Dans l’après-midi, alors que journalistes et politiques sont partis, les proches des victimes attendent que les pompiers sortent les corps du bâtiment. L’ambiance sur la place est lourde. L’odeur âcre de la fumée fait mal à la gorge. Certains espèrent toujours et demandent désespérément s’il est possible qu’il y ait encore des survivants : « Il ne sont peut-être pas morts… ». Alors que la grande échelle s’approche d’une fenêtre afin de permettre à un pompier de prendre des photos, plusieurs dizaines de personnes s’approchent du bâtiment en criant le nom de l’enfant : « Béni, Béni ». Face à ce mouvement de foule, un policier – bien formé à l’école de Manuel Valls – se fait menaçant et sort de son gilet une bouteille de gaz lacrymogène, histoire de montrer aux femmes et aux enfants de quel bois il se chauffe.
Pendant plusieurs heures, les familles sont totalement abandonnées à leur sort. Une femme perd connaissance plusieurs fois. La police municipale, à quelques mètres, reste les bras croisés. Il n’y a aucun médecin, aucun psychologue, aucun soutien.
Nouvelles expulsions
Mardi matin, alors que les corps calcinés de Beni, Pamela et Patrina viennent à peine d’être sortis des décombres fumants de l’immeuble, le préfet Carenco ordonne l’expulsion d’un nouveau squat. Une trentaine de personnes, dont 15 enfants, sont jetées à la rue, sans aucune proposition d’hébergement.

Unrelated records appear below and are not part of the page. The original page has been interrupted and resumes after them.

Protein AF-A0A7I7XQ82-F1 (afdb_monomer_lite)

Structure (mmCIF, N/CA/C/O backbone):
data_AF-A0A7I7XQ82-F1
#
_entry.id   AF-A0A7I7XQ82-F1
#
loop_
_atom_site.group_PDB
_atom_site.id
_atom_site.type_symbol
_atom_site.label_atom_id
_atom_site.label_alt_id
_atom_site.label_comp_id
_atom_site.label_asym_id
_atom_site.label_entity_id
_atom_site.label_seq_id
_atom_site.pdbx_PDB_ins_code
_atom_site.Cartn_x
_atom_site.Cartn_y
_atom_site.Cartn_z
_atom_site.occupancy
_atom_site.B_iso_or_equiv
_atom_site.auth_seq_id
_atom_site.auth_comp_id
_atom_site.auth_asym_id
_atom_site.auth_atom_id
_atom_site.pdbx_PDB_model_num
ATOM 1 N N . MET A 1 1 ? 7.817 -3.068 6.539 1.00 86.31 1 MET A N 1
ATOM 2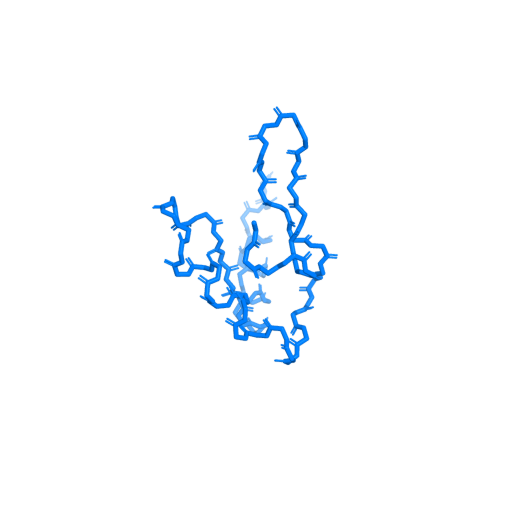 C CA . MET A 1 1 ? 6.761 -3.079 5.505 1.00 86.31 1 MET A CA 1
ATOM 3 C C . MET A 1 1 ? 5.704 -4.112 5.896 1.00 86.31 1 MET A C 1
ATOM 5 O O . MET A 1 1 ? 6.108 -5.212 6.238 1.00 86.31 1 MET A O 1
ATOM 9 N N . ILE A 1 2 ? 4.406 -3.770 5.902 1.00 95.00 2 ILE A N 1
ATOM 10 C CA . ILE A 1 2 ? 3.299 -4.681 6.299 1.00 95.00 2 ILE A CA 1
ATOM 11 C C . ILE A 1 2 ? 2.872 -5.613 5.152 1.00 95.00 2 ILE A C 1
ATOM 13 O O . ILE A 1 2 ? 2.596 -6.779 5.389 1.00 95.00 2 ILE A O 1
ATOM 17 N N . ALA A 1 3 ? 2.873 -5.116 3.910 1.00 95.50 3 ALA A N 1
ATOM 18 C CA . ALA A 1 3 ? 2.515 -5.875 2.707 1.00 95.50 3 ALA A CA 1
ATOM 19 C C . ALA A 1 3 ? 3.715 -5.978 1.739 1.00 95.50 3 ALA A C 1
ATOM 21 O O . ALA A 1 3 ? 3.704 -5.336 0.687 1.00 95.50 3 ALA A O 1
ATOM 22 N N . PRO A 1 4 ? 4.782 -6.718 2.094 1.00 94.50 4 PRO A N 1
ATOM 23 C CA . PRO A 1 4 ? 6.032 -6.751 1.326 1.00 94.50 4 PRO A CA 1
ATOM 24 C C . PRO A 1 4 ? 5.880 -7.337 -0.087 1.00 94.50 4 PRO A C 1
ATOM 26 O O . PRO A 1 4 ? 6.615 -6.949 -0.983 1.00 94.50 4 PRO A O 1
ATOM 29 N N . ASP A 1 5 ? 4.893 -8.205 -0.323 1.00 94.88 5 ASP A N 1
ATOM 30 C CA . ASP A 1 5 ? 4.609 -8.742 -1.665 1.00 94.88 5 ASP A CA 1
ATOM 31 C C . ASP A 1 5 ? 3.838 -7.758 -2.563 1.00 94.88 5 ASP A C 1
ATOM 33 O O . ASP A 1 5 ? 3.576 -8.039 -3.731 1.00 94.88 5 ASP A O 1
ATOM 37 N N . SER A 1 6 ? 3.400 -6.623 -2.009 1.00 95.38 6 SER A N 1
ATOM 38 C CA . SER A 1 6 ? 2.656 -5.584 -2.736 1.00 95.38 6 SER A CA 1
ATOM 39 C C . SER A 1 6 ? 3.411 -4.263 -2.825 1.00 95.38 6 SER A C 1
ATOM 41 O O . SER A 1 6 ? 3.093 -3.459 -3.701 1.00 95.38 6 SER A O 1
ATOM 43 N N . PHE A 1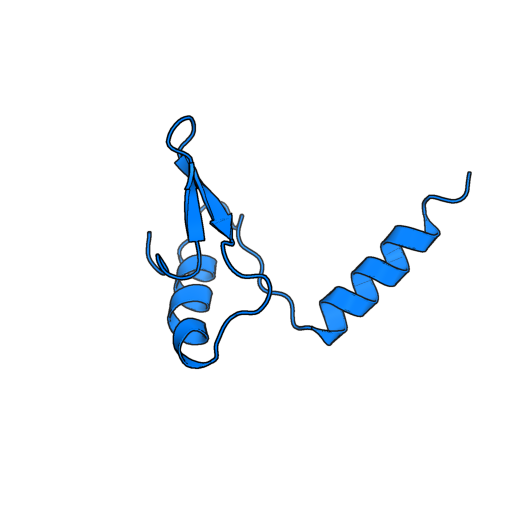 7 ? 4.423 -4.051 -1.979 1.00 95.00 7 PHE A N 1
ATOM 44 C CA . PHE A 1 7 ? 5.250 -2.853 -2.004 1.00 95.00 7 PHE A CA 1
ATOM 45 C C . PHE A 1 7 ? 6.720 -3.163 -1.737 1.00 95.00 7 PHE A C 1
ATOM 47 O O . PHE A 1 7 ? 7.048 -3.906 -0.810 1.00 95.00 7 PHE A O 1
ATOM 54 N N . GLU A 1 8 ? 7.589 -2.495 -2.483 1.00 94.94 8 GLU A N 1
ATOM 55 C CA . GLU A 1 8 ? 9.017 -2.393 -2.198 1.00 94.94 8 GLU A CA 1
ATOM 56 C C . GLU A 1 8 ? 9.326 -1.047 -1.538 1.00 94.94 8 GLU A C 1
ATOM 58 O O . GLU A 1 8 ? 8.566 -0.090 -1.688 1.00 94.94 8 GLU A O 1
ATOM 63 N N . LEU A 1 9 ? 10.419 -0.976 -0.781 1.00 93.94 9 LEU A N 1
ATOM 64 C CA . LEU A 1 9 ? 10.932 0.278 -0.235 1.00 93.94 9 LEU A CA 1
ATOM 65 C C . LEU A 1 9 ? 12.172 0.668 -1.030 1.00 93.94 9 LEU A C 1
ATOM 67 O O . LEU A 1 9 ? 13.034 -0.178 -1.252 1.00 93.94 9 LEU A O 1
ATOM 71 N N . ASP A 1 10 ? 12.264 1.932 -1.419 1.00 91.94 10 ASP A N 1
ATOM 72 C CA . ASP A 1 10 ? 13.490 2.476 -1.989 1.00 91.94 10 ASP A CA 1
ATOM 73 C C . ASP A 1 10 ? 14.594 2.570 -0.915 1.00 91.94 10 ASP A C 1
ATOM 75 O O . ASP A 1 10 ? 14.345 2.999 0.213 1.00 91.94 10 ASP A O 1
ATOM 79 N N . ASP A 1 11 ? 15.820 2.164 -1.252 1.00 91.69 11 ASP A N 1
ATOM 80 C CA . ASP A 1 11 ? 16.957 2.143 -0.318 1.00 91.69 11 ASP A CA 1
ATOM 81 C C . ASP A 1 11 ? 17.589 3.531 -0.073 1.00 91.69 11 ASP A C 1
ATOM 83 O O . ASP A 1 11 ? 18.394 3.688 0.850 1.00 91.69 11 ASP A O 1
ATOM 87 N N . VAL A 1 12 ? 17.273 4.538 -0.895 1.00 93.19 12 VAL A N 1
ATOM 88 C CA . VAL A 1 12 ? 17.814 5.902 -0.785 1.00 93.19 12 VAL A CA 1
ATOM 89 C C . VAL A 1 12 ? 17.007 6.719 0.214 1.00 93.19 12 VAL A C 1
ATOM 91 O O . VAL A 1 12 ? 17.593 7.355 1.095 1.00 93.19 12 VAL A O 1
ATOM 94 N N . ASP A 1 13 ? 15.682 6.722 0.081 1.00 87.69 13 ASP A N 1
ATOM 95 C CA . ASP A 1 13 ? 14.794 7.574 0.880 1.00 87.69 13 ASP A CA 1
ATOM 96 C C . ASP A 1 13 ? 13.689 6.817 1.636 1.00 87.69 13 ASP A C 1
ATOM 98 O O . ASP A 1 13 ? 12.964 7.418 2.431 1.00 87.69 13 ASP A O 1
ATOM 102 N N . GLY A 1 14 ? 13.611 5.491 1.491 1.00 87.81 14 GLY A N 1
ATOM 103 C CA . GLY A 1 14 ? 12.681 4.652 2.247 1.00 87.81 14 GLY A CA 1
ATOM 104 C C . GLY A 1 14 ? 11.238 4.724 1.753 1.00 87.81 14 GLY A C 1
ATOM 105 O O . GLY A 1 14 ? 10.337 4.248 2.453 1.00 87.81 14 GLY A O 1
ATOM 106 N N . HIS A 1 15 ? 10.985 5.315 0.581 1.00 92.38 15 HIS A N 1
ATOM 107 C CA . HIS A 1 15 ? 9.634 5.434 0.045 1.00 92.38 15 HIS A CA 1
ATOM 108 C C . HIS A 1 15 ? 9.087 4.099 -0.456 1.00 92.38 15 HIS A C 1
ATOM 110 O O . HIS A 1 15 ? 9.733 3.375 -1.214 1.00 92.38 15 HIS A O 1
ATOM 116 N N . ALA A 1 16 ? 7.841 3.812 -0.078 1.00 93.44 16 ALA A N 1
ATOM 117 C CA . ALA A 1 16 ? 7.135 2.628 -0.536 1.00 93.44 16 ALA A CA 1
ATOM 118 C C . ALA A 1 16 ? 6.577 2.814 -1.952 1.00 93.44 16 ALA A C 1
ATOM 120 O O . ALA A 1 16 ? 5.817 3.751 -2.205 1.00 93.44 16 ALA A O 1
ATOM 121 N N . HIS A 1 17 ? 6.888 1.876 -2.844 1.00 93.12 17 HIS A N 1
ATOM 122 C CA . HIS A 1 17 ? 6.372 1.819 -4.208 1.00 93.12 17 HIS A CA 1
ATOM 123 C C . HIS A 1 17 ? 5.589 0.523 -4.440 1.00 93.12 17 HIS A C 1
ATOM 125 O O . HIS A 1 17 ? 6.031 -0.538 -4.001 1.00 93.12 17 HIS A O 1
ATOM 131 N N . PRO A 1 18 ? 4.422 0.570 -5.109 1.00 93.81 18 PRO A N 1
ATOM 132 C CA . PRO A 1 18 ? 3.673 -0.636 -5.438 1.00 93.81 18 PRO A CA 1
ATOM 133 C C . PRO A 1 18 ? 4.405 -1.457 -6.509 1.00 93.81 18 PRO A C 1
ATOM 135 O O . PRO A 1 18 ? 4.743 -0.928 -7.566 1.00 93.81 18 PRO A O 1
ATOM 138 N N . VAL A 1 19 ? 4.589 -2.759 -6.267 1.00 92.94 19 VAL A N 1
ATOM 139 C CA . VAL A 1 19 ? 5.259 -3.677 -7.220 1.00 92.94 19 VAL A CA 1
ATOM 140 C C . VAL A 1 19 ? 4.287 -4.375 -8.177 1.00 92.94 19 VAL A C 1
ATOM 142 O O . VAL A 1 19 ? 4.694 -4.932 -9.196 1.00 92.94 19 VAL A O 1
ATOM 145 N N . VAL A 1 20 ? 2.986 -4.336 -7.871 1.00 82.81 20 VAL A N 1
ATOM 146 C CA . VAL A 1 20 ? 1.907 -4.897 -8.698 1.00 82.81 20 VAL A CA 1
ATOM 147 C C . VAL A 1 20 ? 0.894 -3.818 -9.073 1.00 82.81 20 VAL A C 1
ATOM 149 O O . VAL A 1 20 ? 0.570 -2.947 -8.269 1.00 82.81 20 VAL A O 1
ATOM 152 N N . GLY A 1 21 ? 0.378 -3.880 -10.304 1.00 80.06 21 GLY A N 1
ATOM 153 C CA . GLY A 1 21 ? -0.658 -2.953 -10.776 1.00 80.06 21 GLY A CA 1
ATOM 154 C C . GLY A 1 21 ? -2.061 -3.276 -10.249 1.00 80.06 21 GLY A C 1
ATOM 155 O O . GLY A 1 21 ? -2.838 -2.362 -9.989 1.00 80.06 21 GLY A O 1
ATOM 156 N N . ASP A 1 22 ? -2.372 -4.561 -10.067 1.00 90.25 22 ASP A N 1
ATOM 157 C CA . ASP A 1 22 ? -3.614 -5.044 -9.456 1.00 90.25 22 ASP A CA 1
ATOM 158 C C . ASP A 1 22 ? -3.270 -5.877 -8.221 1.00 90.25 22 ASP A C 1
ATOM 160 O O . ASP A 1 22 ? -2.315 -6.658 -8.243 1.00 90.25 22 ASP A O 1
ATOM 164 N N . VAL A 1 23 ? -4.016 -5.686 -7.133 1.00 91.88 23 VAL A N 1
ATOM 165 C CA . VAL A 1 23 ? -3.740 -6.377 -5.871 1.00 91.88 23 VAL A CA 1
ATOM 166 C C . VAL A 1 23 ? -4.448 -7.736 -5.883 1.00 91.88 23 VAL A C 1
ATOM 168 O O . VAL A 1 23 ? -5.681 -7.764 -5.946 1.00 91.88 23 VAL A O 1
ATOM 171 N N . PRO A 1 24 ? -3.724 -8.864 -5.754 1.00 92.38 24 PRO A N 1
ATOM 172 C CA . PRO A 1 24 ? -4.340 -10.184 -5.644 1.00 92.38 24 PRO A CA 1
ATOM 173 C C . PRO A 1 24 ? -5.266 -10.279 -4.429 1.00 92.38 24 PRO A C 1
ATOM 175 O O . PRO A 1 24 ? -4.973 -9.698 -3.384 1.00 92.38 24 PRO A O 1
ATOM 178 N N . ALA A 1 25 ? -6.345 -11.061 -4.533 1.00 93.31 25 ALA A N 1
ATOM 179 C CA . ALA A 1 25 ? -7.330 -11.221 -3.457 1.00 93.31 25 ALA A CA 1
ATOM 180 C C . ALA A 1 25 ? -6.692 -11.626 -2.116 1.00 93.31 25 ALA A C 1
ATOM 182 O O . ALA A 1 25 ? -7.026 -11.065 -1.073 1.00 93.31 25 ALA A O 1
ATOM 183 N N . ASP A 1 26 ? -5.713 -12.530 -2.154 1.00 95.38 26 ASP A N 1
ATOM 184 C CA . ASP A 1 26 ? -4.999 -13.009 -0.965 1.00 95.38 26 ASP A CA 1
ATOM 185 C C . ASP A 1 26 ? -4.140 -11.920 -0.293 1.00 95.38 26 ASP A C 1
ATOM 187 O O . ASP A 1 26 ? -3.784 -12.029 0.880 1.00 95.38 26 ASP A O 1
ATOM 191 N N . HIS A 1 27 ? -3.822 -10.840 -1.011 1.00 95.62 27 HIS A N 1
ATOM 192 C CA . HIS A 1 27 ? -3.019 -9.723 -0.508 1.00 95.62 27 HIS A CA 1
ATOM 193 C C . HIS A 1 27 ? -3.884 -8.541 -0.036 1.00 95.62 27 HIS A C 1
ATOM 195 O O . HIS A 1 27 ? -3.367 -7.632 0.616 1.00 95.62 27 HIS A O 1
ATOM 201 N N . HIS A 1 28 ? -5.201 -8.540 -0.301 1.00 95.06 28 HIS A N 1
ATOM 202 C CA . HIS A 1 28 ? -6.095 -7.408 0.005 1.00 95.06 28 HIS A CA 1
ATOM 203 C C . HIS A 1 28 ? -6.041 -6.991 1.472 1.00 95.06 28 HIS A C 1
ATOM 205 O O . HIS A 1 28 ? -5.929 -5.803 1.764 1.00 95.06 28 HIS A O 1
ATOM 211 N N . ALA A 1 29 ? -6.086 -7.953 2.395 1.00 97.06 29 ALA A N 1
ATOM 212 C CA . ALA A 1 29 ? -6.072 -7.659 3.825 1.00 97.06 29 ALA A CA 1
ATOM 213 C C . ALA A 1 29 ? -4.784 -6.935 4.249 1.00 97.06 29 ALA A C 1
ATOM 215 O O . ALA A 1 29 ? -4.850 -5.910 4.924 1.00 97.06 29 ALA A O 1
ATOM 216 N N . GLN A 1 30 ? -3.629 -7.420 3.786 1.00 96.75 30 GLN A N 1
ATOM 217 C CA . GLN A 1 30 ? -2.324 -6.836 4.106 1.00 96.75 30 GLN A CA 1
ATOM 218 C C . GLN A 1 30 ? -2.175 -5.435 3.502 1.00 96.75 30 GLN A C 1
ATOM 220 O O . GLN A 1 30 ? -1.690 -4.516 4.160 1.00 96.75 30 GLN A O 1
ATOM 225 N N . VAL A 1 31 ? -2.628 -5.234 2.259 1.00 96.00 31 VAL A N 1
ATOM 226 C CA . VAL A 1 31 ? -2.597 -3.912 1.616 1.00 96.00 31 VAL A CA 1
ATOM 227 C C . VAL A 1 31 ? -3.512 -2.922 2.339 1.00 96.00 31 VAL A C 1
ATOM 229 O O . VAL A 1 31 ? -3.114 -1.783 2.578 1.00 96.00 31 VAL A O 1
ATOM 232 N N . LEU A 1 32 ? -4.715 -3.342 2.739 1.00 95.69 32 LEU A N 1
ATOM 233 C CA . LEU A 1 32 ? -5.626 -2.493 3.512 1.00 95.69 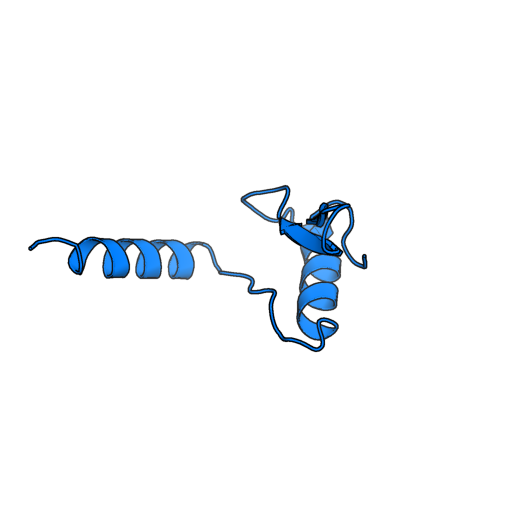32 LEU A CA 1
ATOM 234 C C . LEU A 1 32 ? -5.064 -2.150 4.895 1.00 95.69 32 LEU A C 1
ATOM 236 O O . LEU A 1 32 ? -5.289 -1.040 5.382 1.00 95.69 32 LEU A O 1
ATOM 240 N N . GLU A 1 33 ? -4.328 -3.063 5.526 1.00 97.56 33 GLU A N 1
ATOM 241 C CA . GLU A 1 33 ? -3.617 -2.783 6.775 1.00 97.56 33 GLU A CA 1
ATOM 242 C C . GLU A 1 33 ? -2.484 -1.768 6.556 1.00 97.56 33 GLU A C 1
ATOM 244 O O . GLU A 1 33 ? -2.3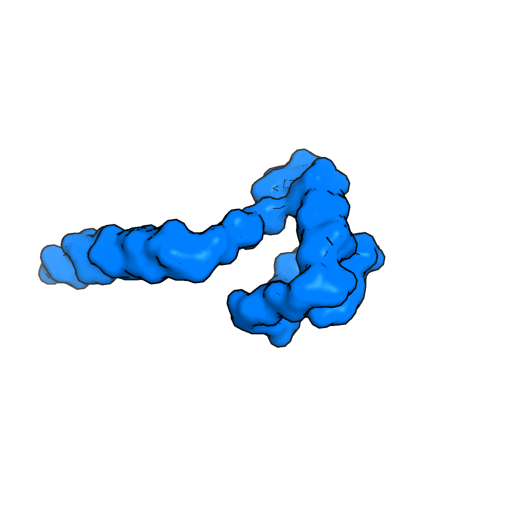52 -0.823 7.334 1.00 97.56 33 GLU A O 1
ATOM 249 N N . ALA A 1 34 ? -1.714 -1.899 5.469 1.00 95.94 34 ALA A N 1
ATOM 250 C CA . ALA A 1 34 ? -0.660 -0.948 5.114 1.00 95.94 34 ALA A CA 1
ATOM 251 C C . ALA A 1 34 ? -1.212 0.470 4.875 1.00 95.94 34 ALA A C 1
ATOM 253 O O . ALA A 1 34 ? -0.633 1.437 5.369 1.00 95.94 34 ALA A O 1
ATOM 254 N N . VAL A 1 35 ? -2.357 0.596 4.191 1.00 95.81 35 VAL A N 1
ATOM 255 C CA . VAL A 1 35 ? -3.063 1.880 4.007 1.00 95.81 35 VAL A CA 1
ATOM 256 C C . VAL A 1 35 ? -3.425 2.507 5.353 1.00 95.81 35 VAL A C 1
ATOM 258 O O . VAL A 1 35 ? -3.143 3.679 5.587 1.00 95.81 35 VAL A O 1
ATOM 261 N N . GLN A 1 36 ? -4.031 1.726 6.249 1.00 96.62 36 GLN A N 1
ATOM 262 C CA . GLN A 1 36 ? -4.492 2.219 7.551 1.00 96.62 36 GLN A CA 1
ATOM 263 C C . GLN A 1 36 ? -3.338 2.563 8.494 1.00 96.62 36 GLN A C 1
ATOM 265 O O . GLN A 1 36 ? -3.445 3.498 9.283 1.00 96.62 36 GLN A O 1
ATOM 270 N N . SER A 1 37 ? -2.236 1.823 8.401 1.00 96.00 37 SER A N 1
ATOM 271 C CA . SER A 1 37 ? -1.070 2.000 9.265 1.00 96.00 37 SER A CA 1
ATOM 272 C C . SER A 1 37 ? -0.122 3.097 8.784 1.00 96.00 37 SER A C 1
ATOM 274 O O . SER A 1 37 ? 0.755 3.501 9.542 1.00 96.00 37 SER A O 1
ATOM 276 N N . CYS A 1 38 ? -0.265 3.579 7.544 1.00 94.00 38 CYS A N 1
ATOM 277 C CA . CYS A 1 38 ? 0.578 4.638 7.002 1.00 94.00 38 CYS A CA 1
ATOM 278 C C . CYS A 1 38 ? 0.272 5.977 7.709 1.00 94.00 38 CYS A C 1
ATOM 280 O O . CYS A 1 38 ? -0.792 6.558 7.469 1.00 94.00 38 CYS A O 1
ATOM 282 N N . PRO A 1 39 ? 1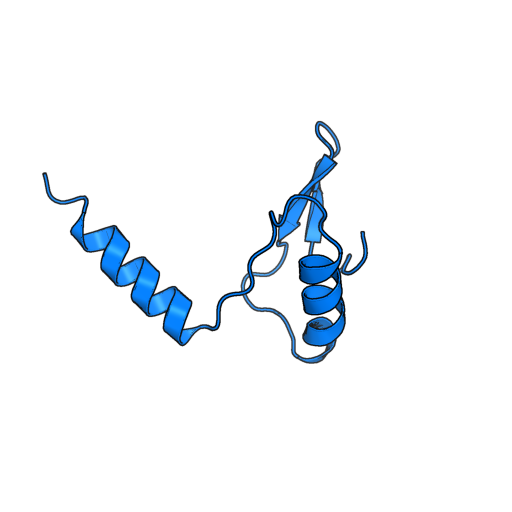.185 6.509 8.548 1.00 93.19 39 PRO A N 1
ATOM 283 C CA . PRO A 1 39 ? 0.921 7.727 9.320 1.00 93.19 39 PRO A CA 1
ATOM 284 C C . PRO A 1 39 ? 0.713 8.952 8.421 1.00 93.19 39 PRO A C 1
ATOM 286 O O . PRO A 1 39 ? -0.045 9.854 8.763 1.00 93.19 39 PRO A O 1
ATOM 289 N N . GLU A 1 40 ? 1.349 8.957 7.251 1.00 95.31 40 GLU A N 1
ATOM 290 C CA . GLU A 1 40 ? 1.295 10.046 6.274 1.00 95.31 40 GLU A CA 1
ATOM 291 C C . GLU A 1 40 ? 0.138 9.908 5.278 1.00 95.31 40 GLU A C 1
ATOM 293 O O . GLU A 1 40 ? -0.059 10.787 4.444 1.00 95.31 40 GLU A O 1
ATOM 298 N N . GLN A 1 41 ? -0.642 8.820 5.353 1.00 94.75 41 GLN A N 1
ATOM 299 C CA . GLN A 1 41 ? -1.755 8.541 4.434 1.00 94.75 41 GLN A CA 1
ATOM 300 C C . GLN A 1 41 ? -1.332 8.573 2.950 1.00 94.75 41 GLN A C 1
ATOM 302 O O . GLN A 1 41 ? -2.100 8.960 2.071 1.00 94.75 41 GLN A O 1
ATOM 307 N N . ALA A 1 42 ? -0.097 8.148 2.668 1.00 93.44 42 ALA A N 1
ATOM 308 C CA . ALA A 1 42 ? 0.510 8.204 1.338 1.00 93.44 42 ALA A CA 1
ATOM 309 C C . ALA A 1 42 ? 0.066 7.063 0.401 1.00 93.44 42 ALA A C 1
ATOM 311 O O . ALA A 1 42 ? 0.310 7.115 -0.802 1.00 93.44 42 ALA A O 1
ATOM 312 N N . ILE A 1 43 ? -0.594 6.029 0.932 1.00 92.94 43 ILE A N 1
ATOM 313 C CA . ILE A 1 43 ? -1.026 4.852 0.170 1.00 92.94 43 ILE A CA 1
ATOM 314 C C . ILE A 1 43 ? -2.529 4.950 -0.102 1.00 92.94 43 ILE A C 1
ATOM 316 O O . ILE A 1 43 ? -3.328 5.052 0.827 1.00 92.94 43 ILE A O 1
ATOM 320 N N . ALA A 1 44 ? -2.926 4.855 -1.373 1.00 91.88 44 ALA A N 1
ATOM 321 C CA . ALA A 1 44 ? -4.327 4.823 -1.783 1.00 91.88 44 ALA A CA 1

Elle dormiront dans la rue, avec des enfants en bas âge, dans les conditions d’insécurité que l’on peut facilement imaginer, avant de retrouver un autre squat, probablement encore plus dangereux et insalubre. Manuel Valls nous expliquera à nouveau qu’il faut les expulser pour leur plus grand bien. Voilà une preuve de plus du discours mensonger du ministre qui, quelques heures auparavant, soulignait qu’il fallait poursuivre les expulsions tout en proposant des « solutions dignes ». Pour Manuel Valls, la rue est plus digne que le cimetière. Je n’en suis pas sûr.
L’extrême droite à de beaux jours devant elle. Après Sarkozy, elle peut compter sur François Hollande, Manuel Valls et les socialistes pour tenir le même discours de haine contre les étrangers et appliquer la même politique discriminatoire et hors la loi contre les Roms. La France profonde applaudit, l’Union Européenne par son silence est complice. Marine Le Pen se frotte les mains. Manuel Valls, lui, ne pense qu’à la présidentielle. Le fait que son chemin soit désormais parsemé de cadavres ne le perturbe pas un seul instant. « Il faut continuer le travail », ose-t-il dire.
Mardi soir, la préfecture du Rhône fait savoir que les expulsions vont s’accélérer dans les jours à venir. La chasse aux Roms est ouverte. La campagne des municipales également.
Manuel Valls prétend que les Roms n’ont pas vocation à s’intégrer en France. En les obligeant à vivre comme des chiens errants à la rue ou à prendre le risque de brûler vifs dans des squats, il est certain d’avoir raison.